In fact, during this period of several months, I cared for more patients with late complications of ST-segment elevation myocardial infarction (the most serious type of heart attack that often requires urgent life-saving treatment) than I ever had before. attended over the course of my professional career. Colleagues across the country shared similar stories of patients who experienced adverse cardiovascular outcomes, either from avoiding medical care or from delays in care related to strain on the healthcare system.
Another likely explanation for the substantial and persistent decline in hospitalizations is that COVID-19-related deaths occurred disproportionately among adults who would have eventually experienced an acute cardiovascular event. Patients with chronic diseases such as diabetes and obesity (established risk factors for heart attack and stroke) were at higher risk of COVID-19-related death.
Wharam and colleagues hypothesized that the early reduction in cardiovascular hospitalizations they observed would be followed by an increase above expected levels in subsequent months due to pent-up demand for health care services. The absence of such recovery in their study likely reflects, at least in part, a form of survivorship bias. There was a large increase in population deaths during the pandemic, including those that occurred outside the medical system; many of the highest-risk patients who would have come to the hospital with an acute cardiovascular event had died of COVID-19.

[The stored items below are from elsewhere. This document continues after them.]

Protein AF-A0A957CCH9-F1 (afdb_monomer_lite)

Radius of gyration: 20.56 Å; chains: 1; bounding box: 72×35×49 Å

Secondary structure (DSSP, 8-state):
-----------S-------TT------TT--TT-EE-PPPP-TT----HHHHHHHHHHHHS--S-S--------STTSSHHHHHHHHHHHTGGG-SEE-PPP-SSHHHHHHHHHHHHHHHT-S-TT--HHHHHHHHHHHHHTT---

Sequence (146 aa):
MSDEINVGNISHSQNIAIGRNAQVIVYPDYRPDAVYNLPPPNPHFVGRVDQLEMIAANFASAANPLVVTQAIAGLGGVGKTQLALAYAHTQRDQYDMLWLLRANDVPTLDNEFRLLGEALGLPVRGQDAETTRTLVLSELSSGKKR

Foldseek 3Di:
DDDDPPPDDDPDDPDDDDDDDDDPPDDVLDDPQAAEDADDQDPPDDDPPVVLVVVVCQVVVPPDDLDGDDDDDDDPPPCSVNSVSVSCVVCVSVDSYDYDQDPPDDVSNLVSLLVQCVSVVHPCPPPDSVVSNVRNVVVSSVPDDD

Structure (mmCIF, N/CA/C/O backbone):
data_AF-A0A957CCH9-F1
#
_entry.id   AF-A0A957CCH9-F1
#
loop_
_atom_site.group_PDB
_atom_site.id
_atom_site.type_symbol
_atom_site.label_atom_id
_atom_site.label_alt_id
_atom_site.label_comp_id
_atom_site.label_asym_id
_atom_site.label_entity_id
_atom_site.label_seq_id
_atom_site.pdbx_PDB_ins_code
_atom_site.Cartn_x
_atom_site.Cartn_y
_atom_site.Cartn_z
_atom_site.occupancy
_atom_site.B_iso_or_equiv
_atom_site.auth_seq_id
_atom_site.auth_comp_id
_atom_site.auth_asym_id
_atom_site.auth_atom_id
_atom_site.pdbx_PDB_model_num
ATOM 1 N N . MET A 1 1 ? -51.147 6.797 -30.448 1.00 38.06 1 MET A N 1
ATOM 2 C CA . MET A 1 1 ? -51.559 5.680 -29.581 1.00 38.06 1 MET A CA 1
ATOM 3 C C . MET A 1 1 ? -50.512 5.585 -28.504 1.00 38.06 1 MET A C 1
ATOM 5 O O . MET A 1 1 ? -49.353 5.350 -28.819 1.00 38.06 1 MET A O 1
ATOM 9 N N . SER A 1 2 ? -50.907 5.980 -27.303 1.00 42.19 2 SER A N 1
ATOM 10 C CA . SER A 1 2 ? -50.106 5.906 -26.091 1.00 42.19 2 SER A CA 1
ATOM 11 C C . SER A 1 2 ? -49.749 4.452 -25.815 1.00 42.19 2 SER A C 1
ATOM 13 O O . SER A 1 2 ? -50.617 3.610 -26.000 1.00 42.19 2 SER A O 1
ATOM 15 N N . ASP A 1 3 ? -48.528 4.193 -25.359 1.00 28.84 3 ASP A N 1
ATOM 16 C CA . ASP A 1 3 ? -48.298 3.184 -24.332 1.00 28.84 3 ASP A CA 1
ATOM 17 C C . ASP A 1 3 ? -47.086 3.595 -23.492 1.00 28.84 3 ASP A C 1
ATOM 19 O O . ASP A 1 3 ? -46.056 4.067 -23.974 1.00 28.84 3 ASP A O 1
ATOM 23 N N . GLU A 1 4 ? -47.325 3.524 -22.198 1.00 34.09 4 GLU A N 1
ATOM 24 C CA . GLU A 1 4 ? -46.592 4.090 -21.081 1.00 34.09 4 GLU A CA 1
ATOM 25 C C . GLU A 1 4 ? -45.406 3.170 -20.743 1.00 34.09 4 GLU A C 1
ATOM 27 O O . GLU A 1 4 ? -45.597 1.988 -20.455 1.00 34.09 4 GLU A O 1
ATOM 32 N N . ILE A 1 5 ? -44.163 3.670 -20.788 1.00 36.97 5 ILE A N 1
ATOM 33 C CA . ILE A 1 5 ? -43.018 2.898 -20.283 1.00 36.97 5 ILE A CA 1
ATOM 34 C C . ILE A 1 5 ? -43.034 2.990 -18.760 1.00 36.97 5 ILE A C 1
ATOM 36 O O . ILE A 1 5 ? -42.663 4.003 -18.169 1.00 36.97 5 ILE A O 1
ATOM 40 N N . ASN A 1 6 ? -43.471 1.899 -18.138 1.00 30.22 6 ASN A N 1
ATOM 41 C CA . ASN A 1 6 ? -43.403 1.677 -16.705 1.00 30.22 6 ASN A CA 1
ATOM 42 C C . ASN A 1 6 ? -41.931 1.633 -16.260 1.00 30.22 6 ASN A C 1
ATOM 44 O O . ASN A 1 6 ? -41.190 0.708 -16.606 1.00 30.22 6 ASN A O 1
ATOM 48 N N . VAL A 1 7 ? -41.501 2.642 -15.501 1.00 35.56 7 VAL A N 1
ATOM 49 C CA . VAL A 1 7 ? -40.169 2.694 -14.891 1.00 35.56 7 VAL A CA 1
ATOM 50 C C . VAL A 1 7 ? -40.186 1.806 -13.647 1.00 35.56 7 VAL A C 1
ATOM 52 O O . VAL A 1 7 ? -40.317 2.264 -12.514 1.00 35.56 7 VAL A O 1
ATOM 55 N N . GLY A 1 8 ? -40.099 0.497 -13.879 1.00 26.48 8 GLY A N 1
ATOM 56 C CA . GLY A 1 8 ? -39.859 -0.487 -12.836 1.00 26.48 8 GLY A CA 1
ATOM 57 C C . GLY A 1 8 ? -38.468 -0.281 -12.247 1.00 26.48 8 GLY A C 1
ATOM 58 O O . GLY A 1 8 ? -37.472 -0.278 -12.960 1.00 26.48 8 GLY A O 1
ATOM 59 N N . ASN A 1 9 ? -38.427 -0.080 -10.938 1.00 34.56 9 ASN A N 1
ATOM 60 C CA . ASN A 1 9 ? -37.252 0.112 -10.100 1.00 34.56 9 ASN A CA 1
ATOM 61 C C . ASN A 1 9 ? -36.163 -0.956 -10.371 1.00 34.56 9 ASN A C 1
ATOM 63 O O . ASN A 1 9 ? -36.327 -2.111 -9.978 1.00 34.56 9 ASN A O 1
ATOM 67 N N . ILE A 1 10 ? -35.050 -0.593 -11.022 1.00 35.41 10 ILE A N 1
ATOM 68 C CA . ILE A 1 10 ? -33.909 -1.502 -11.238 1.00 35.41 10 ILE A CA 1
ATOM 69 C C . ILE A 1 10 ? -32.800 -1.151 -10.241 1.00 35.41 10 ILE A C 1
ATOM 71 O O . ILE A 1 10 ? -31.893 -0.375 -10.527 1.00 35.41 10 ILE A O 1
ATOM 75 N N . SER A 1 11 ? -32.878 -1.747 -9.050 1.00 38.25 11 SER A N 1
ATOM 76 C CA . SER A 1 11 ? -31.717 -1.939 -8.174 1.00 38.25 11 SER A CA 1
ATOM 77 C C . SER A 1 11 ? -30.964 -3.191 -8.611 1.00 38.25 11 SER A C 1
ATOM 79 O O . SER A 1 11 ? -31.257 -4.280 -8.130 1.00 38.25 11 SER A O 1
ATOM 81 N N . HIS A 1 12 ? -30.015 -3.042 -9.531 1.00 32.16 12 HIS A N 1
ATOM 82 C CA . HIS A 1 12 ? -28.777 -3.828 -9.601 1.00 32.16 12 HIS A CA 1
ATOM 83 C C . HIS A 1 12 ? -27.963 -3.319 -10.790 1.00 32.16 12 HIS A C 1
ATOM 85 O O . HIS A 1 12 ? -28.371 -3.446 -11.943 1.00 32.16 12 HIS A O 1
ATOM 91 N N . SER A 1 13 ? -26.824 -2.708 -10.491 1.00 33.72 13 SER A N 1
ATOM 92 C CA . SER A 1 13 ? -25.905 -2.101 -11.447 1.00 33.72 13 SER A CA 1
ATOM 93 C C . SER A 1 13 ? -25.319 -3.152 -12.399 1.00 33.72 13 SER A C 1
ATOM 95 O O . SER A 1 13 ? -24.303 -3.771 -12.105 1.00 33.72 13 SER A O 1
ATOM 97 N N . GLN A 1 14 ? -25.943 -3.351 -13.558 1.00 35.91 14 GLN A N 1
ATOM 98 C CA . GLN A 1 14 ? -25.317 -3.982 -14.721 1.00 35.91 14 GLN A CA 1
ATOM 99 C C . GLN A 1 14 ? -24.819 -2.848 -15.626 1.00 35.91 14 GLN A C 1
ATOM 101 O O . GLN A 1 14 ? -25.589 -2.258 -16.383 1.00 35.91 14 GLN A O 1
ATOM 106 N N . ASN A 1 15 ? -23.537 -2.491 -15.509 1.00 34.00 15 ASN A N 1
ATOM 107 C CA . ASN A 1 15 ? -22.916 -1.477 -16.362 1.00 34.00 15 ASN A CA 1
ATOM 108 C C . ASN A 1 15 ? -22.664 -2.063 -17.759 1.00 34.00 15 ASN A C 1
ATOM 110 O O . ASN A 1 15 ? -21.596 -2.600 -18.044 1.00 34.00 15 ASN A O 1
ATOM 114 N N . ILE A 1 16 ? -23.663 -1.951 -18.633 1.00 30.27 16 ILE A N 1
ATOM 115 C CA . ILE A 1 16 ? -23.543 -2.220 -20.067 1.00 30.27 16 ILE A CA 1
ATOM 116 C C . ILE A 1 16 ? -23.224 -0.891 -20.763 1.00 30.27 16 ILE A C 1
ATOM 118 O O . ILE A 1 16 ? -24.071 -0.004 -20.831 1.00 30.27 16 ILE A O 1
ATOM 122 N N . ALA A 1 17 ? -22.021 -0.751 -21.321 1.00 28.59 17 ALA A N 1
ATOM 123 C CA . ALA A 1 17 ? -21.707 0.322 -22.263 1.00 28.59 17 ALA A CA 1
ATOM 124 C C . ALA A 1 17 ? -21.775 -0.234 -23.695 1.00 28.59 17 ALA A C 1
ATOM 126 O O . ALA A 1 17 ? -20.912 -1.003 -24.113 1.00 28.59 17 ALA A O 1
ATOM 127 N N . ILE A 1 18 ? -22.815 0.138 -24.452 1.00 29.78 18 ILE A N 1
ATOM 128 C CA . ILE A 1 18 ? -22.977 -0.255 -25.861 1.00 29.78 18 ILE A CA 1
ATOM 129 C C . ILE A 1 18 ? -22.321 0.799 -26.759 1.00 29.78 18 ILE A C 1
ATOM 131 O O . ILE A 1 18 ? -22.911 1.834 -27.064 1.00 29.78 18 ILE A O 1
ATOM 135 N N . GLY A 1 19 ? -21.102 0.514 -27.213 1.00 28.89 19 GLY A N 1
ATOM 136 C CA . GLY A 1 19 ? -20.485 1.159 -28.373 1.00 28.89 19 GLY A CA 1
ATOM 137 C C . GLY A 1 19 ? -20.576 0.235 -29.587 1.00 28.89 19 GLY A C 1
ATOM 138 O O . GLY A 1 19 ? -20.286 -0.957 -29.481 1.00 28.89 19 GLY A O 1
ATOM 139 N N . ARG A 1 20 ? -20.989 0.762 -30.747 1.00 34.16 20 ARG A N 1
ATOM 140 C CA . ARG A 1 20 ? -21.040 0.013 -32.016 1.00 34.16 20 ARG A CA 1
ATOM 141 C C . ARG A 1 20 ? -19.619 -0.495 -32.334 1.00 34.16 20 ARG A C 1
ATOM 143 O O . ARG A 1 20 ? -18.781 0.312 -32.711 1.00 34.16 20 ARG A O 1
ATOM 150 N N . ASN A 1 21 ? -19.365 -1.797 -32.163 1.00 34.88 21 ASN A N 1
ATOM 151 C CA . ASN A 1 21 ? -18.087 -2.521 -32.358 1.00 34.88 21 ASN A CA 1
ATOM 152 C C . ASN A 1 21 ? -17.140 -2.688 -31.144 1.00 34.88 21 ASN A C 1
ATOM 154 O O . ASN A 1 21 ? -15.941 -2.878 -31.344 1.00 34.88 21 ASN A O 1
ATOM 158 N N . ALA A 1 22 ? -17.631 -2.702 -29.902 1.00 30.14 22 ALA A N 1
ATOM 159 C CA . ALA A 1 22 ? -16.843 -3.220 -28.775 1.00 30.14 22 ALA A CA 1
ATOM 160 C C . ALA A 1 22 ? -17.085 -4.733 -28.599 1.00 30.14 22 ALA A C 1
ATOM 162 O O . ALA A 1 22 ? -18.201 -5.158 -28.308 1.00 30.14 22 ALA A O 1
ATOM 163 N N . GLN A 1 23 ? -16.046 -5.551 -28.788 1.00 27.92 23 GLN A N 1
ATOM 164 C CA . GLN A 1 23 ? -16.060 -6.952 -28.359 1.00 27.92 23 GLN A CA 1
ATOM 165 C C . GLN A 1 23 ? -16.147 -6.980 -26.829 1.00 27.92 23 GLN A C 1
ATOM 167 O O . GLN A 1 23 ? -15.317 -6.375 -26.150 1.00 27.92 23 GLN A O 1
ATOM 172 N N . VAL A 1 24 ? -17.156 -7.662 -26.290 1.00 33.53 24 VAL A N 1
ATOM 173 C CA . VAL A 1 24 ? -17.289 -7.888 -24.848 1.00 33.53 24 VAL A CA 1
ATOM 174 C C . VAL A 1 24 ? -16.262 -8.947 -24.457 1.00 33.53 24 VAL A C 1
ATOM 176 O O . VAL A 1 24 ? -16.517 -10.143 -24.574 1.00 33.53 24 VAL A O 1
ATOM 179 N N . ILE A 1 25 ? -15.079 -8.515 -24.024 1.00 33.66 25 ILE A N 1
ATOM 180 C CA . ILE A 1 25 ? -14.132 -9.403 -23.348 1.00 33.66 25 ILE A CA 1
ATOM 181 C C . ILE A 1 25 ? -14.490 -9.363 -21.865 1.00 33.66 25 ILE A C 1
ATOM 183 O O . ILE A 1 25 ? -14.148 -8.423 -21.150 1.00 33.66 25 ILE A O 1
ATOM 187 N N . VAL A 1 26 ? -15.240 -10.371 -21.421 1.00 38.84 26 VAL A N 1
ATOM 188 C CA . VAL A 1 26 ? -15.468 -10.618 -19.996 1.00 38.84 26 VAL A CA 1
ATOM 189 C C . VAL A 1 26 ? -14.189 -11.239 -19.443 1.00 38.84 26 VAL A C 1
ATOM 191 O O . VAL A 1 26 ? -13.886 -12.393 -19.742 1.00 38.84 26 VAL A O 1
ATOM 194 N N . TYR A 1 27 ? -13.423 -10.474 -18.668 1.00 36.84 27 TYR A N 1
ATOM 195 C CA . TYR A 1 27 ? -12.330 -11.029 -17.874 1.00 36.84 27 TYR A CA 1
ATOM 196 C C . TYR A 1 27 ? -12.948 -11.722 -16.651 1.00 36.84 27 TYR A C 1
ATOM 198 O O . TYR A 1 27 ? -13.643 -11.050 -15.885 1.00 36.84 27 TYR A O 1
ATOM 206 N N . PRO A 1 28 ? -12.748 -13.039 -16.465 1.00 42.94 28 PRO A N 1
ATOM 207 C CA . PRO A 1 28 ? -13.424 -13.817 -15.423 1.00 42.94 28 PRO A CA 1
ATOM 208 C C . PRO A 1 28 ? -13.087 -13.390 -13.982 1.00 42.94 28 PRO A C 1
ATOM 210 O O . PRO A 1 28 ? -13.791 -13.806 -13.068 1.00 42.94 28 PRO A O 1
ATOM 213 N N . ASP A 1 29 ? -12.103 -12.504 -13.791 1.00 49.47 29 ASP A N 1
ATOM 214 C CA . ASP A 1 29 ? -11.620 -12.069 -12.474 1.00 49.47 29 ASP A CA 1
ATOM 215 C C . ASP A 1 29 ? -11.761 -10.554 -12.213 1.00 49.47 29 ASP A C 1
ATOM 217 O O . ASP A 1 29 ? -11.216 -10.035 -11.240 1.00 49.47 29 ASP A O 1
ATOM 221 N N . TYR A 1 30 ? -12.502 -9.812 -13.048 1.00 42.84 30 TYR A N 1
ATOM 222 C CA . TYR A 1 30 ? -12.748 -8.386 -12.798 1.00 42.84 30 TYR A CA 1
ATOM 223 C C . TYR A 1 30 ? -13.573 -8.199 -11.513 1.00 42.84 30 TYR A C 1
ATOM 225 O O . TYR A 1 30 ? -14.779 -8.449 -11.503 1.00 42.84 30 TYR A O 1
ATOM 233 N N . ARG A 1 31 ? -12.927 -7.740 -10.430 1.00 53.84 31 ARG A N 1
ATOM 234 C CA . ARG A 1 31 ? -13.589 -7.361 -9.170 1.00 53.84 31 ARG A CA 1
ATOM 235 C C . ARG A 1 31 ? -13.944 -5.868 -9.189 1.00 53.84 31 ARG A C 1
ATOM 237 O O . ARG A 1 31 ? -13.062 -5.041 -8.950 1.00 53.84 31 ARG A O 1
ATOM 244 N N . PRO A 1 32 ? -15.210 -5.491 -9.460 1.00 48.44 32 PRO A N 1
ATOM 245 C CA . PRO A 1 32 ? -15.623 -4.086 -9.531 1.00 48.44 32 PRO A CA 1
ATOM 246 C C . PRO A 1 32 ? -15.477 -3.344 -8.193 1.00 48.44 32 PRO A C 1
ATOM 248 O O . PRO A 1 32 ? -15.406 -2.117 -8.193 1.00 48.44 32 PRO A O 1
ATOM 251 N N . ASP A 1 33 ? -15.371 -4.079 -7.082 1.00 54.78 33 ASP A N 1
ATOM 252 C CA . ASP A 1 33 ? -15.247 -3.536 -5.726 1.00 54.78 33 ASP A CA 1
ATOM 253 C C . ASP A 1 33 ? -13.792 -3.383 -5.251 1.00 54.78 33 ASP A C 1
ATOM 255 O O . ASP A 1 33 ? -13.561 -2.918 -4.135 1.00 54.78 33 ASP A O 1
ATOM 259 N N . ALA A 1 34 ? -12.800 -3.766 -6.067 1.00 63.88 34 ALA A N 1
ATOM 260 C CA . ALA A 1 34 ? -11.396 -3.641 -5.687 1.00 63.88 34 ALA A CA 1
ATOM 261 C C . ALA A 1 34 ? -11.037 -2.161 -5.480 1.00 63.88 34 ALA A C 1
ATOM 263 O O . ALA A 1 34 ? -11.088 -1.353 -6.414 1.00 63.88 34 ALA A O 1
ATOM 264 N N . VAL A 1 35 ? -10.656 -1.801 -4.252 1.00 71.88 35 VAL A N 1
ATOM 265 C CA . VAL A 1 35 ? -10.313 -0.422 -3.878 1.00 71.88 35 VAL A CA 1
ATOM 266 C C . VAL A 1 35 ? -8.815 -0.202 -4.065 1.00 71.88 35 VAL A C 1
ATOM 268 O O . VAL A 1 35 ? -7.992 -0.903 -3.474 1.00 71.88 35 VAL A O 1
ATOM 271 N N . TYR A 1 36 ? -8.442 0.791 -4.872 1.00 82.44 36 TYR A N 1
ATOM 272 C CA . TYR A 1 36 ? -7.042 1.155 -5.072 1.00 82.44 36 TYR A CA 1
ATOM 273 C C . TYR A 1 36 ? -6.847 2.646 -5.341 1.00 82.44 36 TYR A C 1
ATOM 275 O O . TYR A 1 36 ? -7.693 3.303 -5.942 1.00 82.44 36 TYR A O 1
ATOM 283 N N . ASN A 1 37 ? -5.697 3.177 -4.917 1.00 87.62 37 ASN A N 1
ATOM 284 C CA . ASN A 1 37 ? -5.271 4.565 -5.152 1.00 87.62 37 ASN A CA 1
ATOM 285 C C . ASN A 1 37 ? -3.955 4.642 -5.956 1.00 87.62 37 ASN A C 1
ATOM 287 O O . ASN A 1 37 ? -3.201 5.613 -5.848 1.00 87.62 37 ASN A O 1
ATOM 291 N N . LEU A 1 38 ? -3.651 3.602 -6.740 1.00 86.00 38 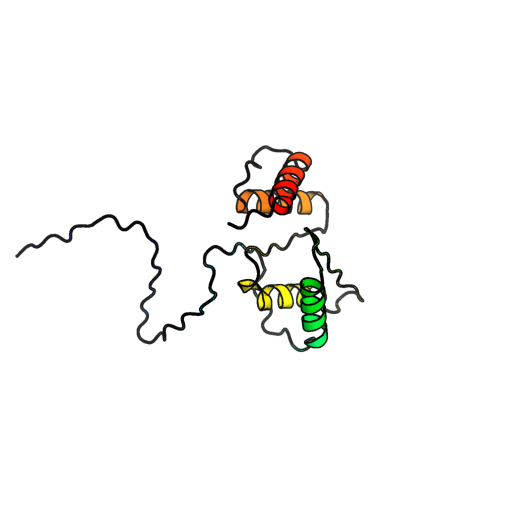LEU A N 1
ATOM 292 C CA . LEU A 1 38 ? -2.417 3.539 -7.519 1.00 86.00 38 LEU A CA 1
ATOM 293 C C . LEU A 1 38 ? -2.383 4.657 -8.578 1.00 86.00 38 LEU A C 1
ATOM 295 O O . LEU A 1 38 ? -3.378 4.860 -9.281 1.00 86.00 38 LEU A O 1
ATOM 299 N N . PRO A 1 39 ? -1.245 5.353 -8.759 1.00 85.75 39 PRO A N 1
ATOM 300 C CA . PRO A 1 39 ? -1.069 6.235 -9.906 1.00 85.75 39 PRO A CA 1
ATOM 301 C C . PRO A 1 39 ? -1.163 5.430 -11.215 1.00 85.75 39 PRO A C 1
ATOM 303 O O . PRO A 1 39 ? -0.920 4.215 -11.201 1.00 85.75 39 PRO A O 1
ATOM 306 N N . PRO A 1 40 ? -1.464 6.083 -12.354 1.00 85.69 40 PRO A N 1
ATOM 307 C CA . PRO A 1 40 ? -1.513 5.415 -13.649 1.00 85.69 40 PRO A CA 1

Wharam and colleagues’ study, combined with top-line knowledge, provides clarity on the predominant mechanisms driving the decline in cardiovascular hospitalizations during the pandemic. Even clearer, however, is the devastating effect the pandemic has had on cardiovascular health. The decrease in cardiovascular hospitalizations should not be interpreted as a decrease in the incidence of acute cardiovascular events, given the sharp increase in population-level cardiovascular deaths that occurred during the pandemic, which erased nearly a decade of progress. Additionally, many adults experienced disruptions in outpatient care, preventive screenings, and treatment of chronic diseases (e.g., hypertension, diabetes), as well as worsening social determinants of health (e.g., unemployment, deepening financial difficulties). Together, these indirect effects may have serious and far-reaching repercussions on cardiovascular morbidity and mortality long after the pandemic ends.
The COVID-19 pandemic has had an enormous influence on the delivery of cardiovascular and health care in the US, and the consequences of the fallout from the pandemic are yet to come. Clinicians, health systems, and public health leaders will need to prepare for the tsunami of risk factors and cardiovascular disease that will likely emerge in the years following the pandemic.